Should the entries contain pictures, leave them out and return exactly the lines from the first through the line holding "ATOM 1 N N .".
Start of Source material
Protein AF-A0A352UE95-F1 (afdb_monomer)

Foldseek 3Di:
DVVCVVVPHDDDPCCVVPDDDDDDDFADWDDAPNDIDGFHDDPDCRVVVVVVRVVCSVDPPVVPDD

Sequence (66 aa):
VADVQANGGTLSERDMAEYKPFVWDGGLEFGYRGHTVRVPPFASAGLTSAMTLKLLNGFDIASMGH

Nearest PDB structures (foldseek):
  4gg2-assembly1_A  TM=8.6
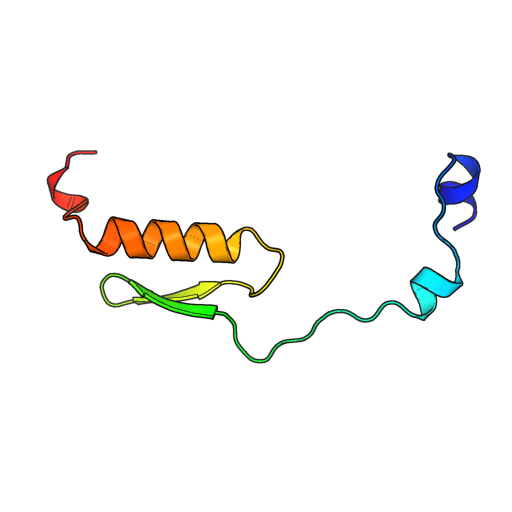14E-01  e=4.472E-01  Homo sapiens
  6n12-assembly1_B  TM=2.256E-01  e=3.506E+00  Homo sapiens

Radius of gyration: 20.01 Å; Cα contacts (8 Å, |Δi|>4): 44; chains: 1; bounding box: 44×14×52 Å

Mean predicted aligned error: 4.53 Å

Secondary structure (DSSP, 8-state):
-HHHHHTT----HHHHHH------SS-EEEEETTEEEEE--SSSTHHHHHHHHHHHTTS-GGGG--

Structure (mmCIF, N/CA/C/O backbone):
data_AF-A0A352UE95-F1
#
_entry.id   AF-A0A352UE95-F1
#
loop_
_atom_site.group_PDB
_atom_site.id
_atom_site.type_symbol
_atom_site.label_atom_id
_atom_site.label_alt_id
_atom_site.label_comp_id
_atom_site.label_asym_id
_atom_site.label_entity_id
_atom_site.label_seq_id
_atom_site.pdbx_PDB_ins_code
_atom_site.Cartn_x
_atom_site.Cartn_y
_atom_site.Cartn_z
_atom_site.occupancy
_atom_site.B_iso_or_equiv
_atom_site.auth_seq_id
_atom_site.auth_comp_id
_atom_site.auth_asym_id
_atom_site.auth_atom_id
_atom_site.pdbx_PDB_model_num
ATOM 1 N N . VAL A 1 1 ? -12.364 -6.238 25.300 1.00 94.75 1 VAL A N 1
ATOM 2 C CA . VAL A 1 1 ? -11.913 -4.834 25.484 1.00 94.75 1 VAL A CA 1
ATOM 3 C C . VAL A 1 1 ? -11.424 -4.513 26.893 1.00 94.75 1 VAL A C 1
ATOM 5 O O . VAL A 1 1 ? -10.664 -3.567 27.030 1.00 94.75 1 VAL A O 1
ATOM 8 N N . ALA A 1 2 ? -11.783 -5.314 27.910 1.00 95.50 2 ALA A N 1
ATOM 9 C CA . ALA A 1 2 ? -11.352 -5.105 29.296 1.00 95.50 2 ALA A CA 1
ATOM 10 C C . ALA A 1 2 ? -9.827 -4.958 29.458 1.00 95.50 2 ALA A C 1
ATOM 12 O O . ALA A 1 2 ? -9.383 -4.018 30.099 1.00 95.50 2 ALA A O 1
ATOM 13 N N . ASP A 1 3 ? -9.031 -5.825 28.824 1.00 97.75 3 ASP A N 1
ATOM 14 C CA .
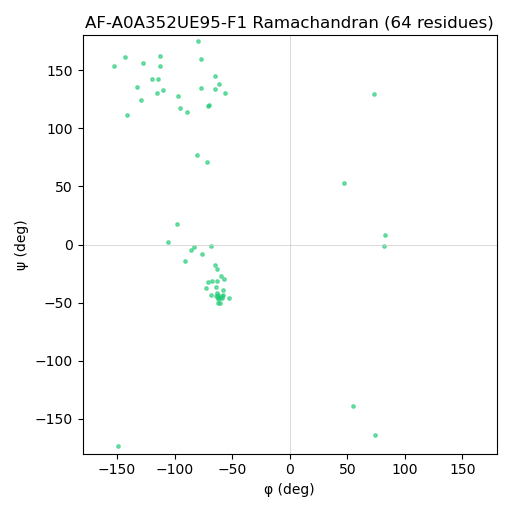 ASP A 1 3 ? -7.564 
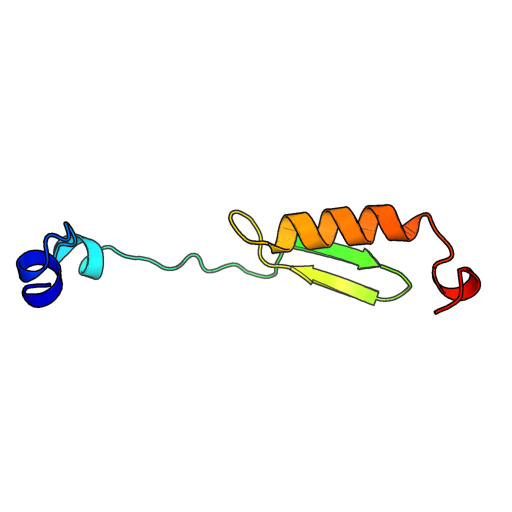-5.735 28.875 1.00 97.75 3 ASP A CA 1
ATOM 15 C C . ASP A 1 3 ? -7.023 -4.447 28.225 1.00 97.75 3 ASP A C 1
ATOM 17 O O . ASP A 1 3 ? -6.211 -3.737 28.810 1.00 97.75 3 ASP A O 1
ATOM 21 N N . VAL A 1 4 ? -7.546 -4.076 27.051 1.00 97.62 4 VAL A N 1
ATOM 22 C CA . VAL A 1 4 ? -7.162 -2.833 26.358 1.00 97.62 4 VAL A CA 1
ATOM 23 C C . VAL A 1 4 ? -7.424 -1.608 27.238 1.00 97.62 4 VAL A C 1
ATOM 25 O O . VAL A 1 4 ? -6.571 -0.732 27.342 1.00 97.62 4 VAL A O 1
ATOM 28 N N . GLN A 1 5 ? -8.578 -1.562 27.906 1.00 97.25 5 GLN A N 1
ATOM 29 C CA . GLN A 1 5 ? -8.954 -0.461 28.796 1.00 97.25 5 GLN A CA 1
ATOM 30 C C . GLN A 1 5 ? -8.162 -0.470 30.108 1.00 97.25 5 GLN A C 1
ATOM 32 O O . GLN A 1 5 ? -7.751 0.590 30.576 1.00 97.25 5 GLN A O 1
ATOM 37 N N . ALA A 1 6 ? -7.883 -1.650 30.670 1.00 98.25 6 ALA A N 1
ATOM 38 C CA . ALA A 1 6 ? -7.037 -1.796 31.855 1.00 98.25 6 ALA A CA 1
ATOM 39 C C . ALA A 1 6 ? -5.619 -1.245 31.628 1.00 98.25 6 ALA A C 1
ATOM 41 O O . ALA A 1 6 ? -4.985 -0.770 32.566 1.00 98.25 6 ALA A O 1
ATOM 42 N N . ASN A 1 7 ? -5.156 -1.246 30.375 1.00 98.19 7 ASN A N 1
ATOM 43 C CA . ASN A 1 7 ? -3.870 -0.692 29.957 1.00 98.19 7 ASN A CA 1
ATOM 44 C C . ASN A 1 7 ? -3.972 0.737 29.373 1.00 98.19 7 ASN A C 1
ATOM 46 O O . ASN A 1 7 ? -3.052 1.196 28.698 1.00 98.19 7 ASN A O 1
ATOM 50 N N . GLY A 1 8 ? -5.074 1.459 29.619 1.00 98.12 8 GLY A N 1
ATOM 51 C CA . GLY A 1 8 ? -5.245 2.868 29.231 1.00 98.12 8 GLY A CA 1
ATOM 52 C C . GLY A 1 8 ? -5.691 3.110 27.782 1.00 98.12 8 GLY A C 1
ATOM 53 O O . GLY A 1 8 ? -5.715 4.255 27.333 1.00 98.12 8 GLY A O 1
ATOM 54 N N . GLY A 1 9 ? -6.048 2.060 27.041 1.00 97.88 9 GLY A N 1
ATOM 55 C CA . GLY A 1 9 ? -6.626 2.169 25.702 1.00 97.88 9 GLY A CA 1
ATOM 56 C C . GLY A 1 9 ? -8.108 2.565 25.718 1.00 97.88 9 GLY A C 1
ATOM 57 O O . GLY A 1 9 ? -8.815 2.379 26.705 1.00 97.88 9 GLY A O 1
ATOM 58 N N . THR A 1 10 ? -8.602 3.087 24.594 1.00 97.56 10 THR A N 1
ATOM 59 C CA . THR A 1 10 ? -9.966 3.644 24.470 1.00 97.56 10 THR A CA 1
ATOM 60 C C . THR A 1 10 ? -10.945 2.761 23.691 1.00 97.56 10 THR A C 1
ATOM 62 O O . THR A 1 10 ? -12.096 3.143 23.505 1.00 97.56 10 THR A O 1
ATOM 65 N N . LEU A 1 11 ? -10.508 1.582 23.240 1.00 97.69 11 LEU A N 1
ATOM 66 C CA . LEU A 1 11 ? -11.317 0.681 22.419 1.00 97.69 11 LEU A CA 1
ATOM 67 C C . LEU A 1 11 ? -12.542
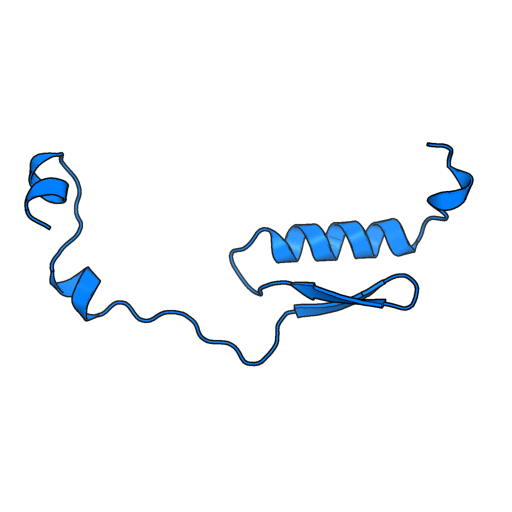 0.157 23.188 1.00 97.69 11 LEU A C 1
ATOM 69 O O . LEU A 1 11 ? -12.424 -0.304 24.328 1.00 97.69 11 LEU A O 1
ATOM 73 N N . SER A 1 12 ? -13.710 0.182 22.552 1.00 97.62 12 SER A N 1
ATOM 74 C CA . SER A 1 12 ? -14.992 -0.272 23.102 1.00 97.62 12 SER A CA 1
ATOM 75 C C . SER A 1 12 ? -15.525 -1.522 22.391 1.00 97.62 12 SER A C 1
ATOM 77 O O . SER A 1 12 ? -15.087 -1.875 21.297 1.00 97.62 12 SER A O 1
ATOM 79 N N . GLU A 1 13 ? -16.474 -2.236 23.013 1.00 97.62 13 GLU A N 1
ATOM 80 C CA . GLU A 1 13 ? -17.144 -3.372 22.349 1.00 97.62 13 GLU A CA 1
ATOM 81 C C . GLU A 1 13 ? -17.929 -2.921 21.115 1.00 97.62 13 GLU A C 1
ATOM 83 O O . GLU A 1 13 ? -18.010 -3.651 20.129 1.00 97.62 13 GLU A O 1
End of Source material
[Answer below]:
Protein AF-A0A352UE95-F1 (afdb_monomer)

Foldseek 3Di:
DVVCVVVPHDDDPCCVVPDDDDDDDFADWDDAPNDIDGFHDDPDCRVVVVVVRVVCSVDPPVVPDD

Sequence (66 aa):
VADVQANGGTLSERDMAEYKPFVWDGGLEFGYRGHTVRVPPFASAGLTSAMTLKLLNGFDIASMGH

Nearest PDB structures (foldseek):
  4gg2-assembly1_A  TM=8.6
14E-01  e=4.472E-01  Homo sapiens
  6n12-assembly1_B  TM=2.256E-01  e=3.506E+00  Homo sapiens

Radius of gyration: 20.01 Å; Cα contacts (8 Å, |Δi|>4): 44; chains: 1; bounding box: 44×14×52 Å

Mean predicted aligned error: 4.53 Å

Secondary structure (DSSP, 8-state):
-HHHHHTT----HHHHHH------SS-EEEEETTEEEEE--SSSTHHHHHHHHHHHTTS-GGGG--

Structure (mmCIF, N/CA/C/O backbone):
data_AF-A0A352UE95-F1
#
_entry.id   AF-A0A352UE95-F1
#
loop_
_atom_site.group_PDB
_atom_site.id
_atom_site.type_symbol
_atom_site.label_atom_id
_atom_site.label_alt_id
_atom_site.label_comp_id
_atom_site.label_asym_id
_atom_site.label_entity_id
_atom_site.label_seq_id
_atom_site.pdbx_PDB_ins_code
_atom_site.Cartn_x
_atom_site.Cartn_y
_atom_site.Cartn_z
_atom_site.occupancy
_atom_site.B_iso_or_equiv
_atom_site.auth_seq_id
_atom_site.auth_comp_id
_atom_site.auth_asym_id
_atom_site.auth_atom_id
_atom_site.pdbx_PDB_model_num
ATOM 1 N N . VAL A 1 1 ? -12.364 -6.238 25.300 1.00 94.75 1 VAL A N 1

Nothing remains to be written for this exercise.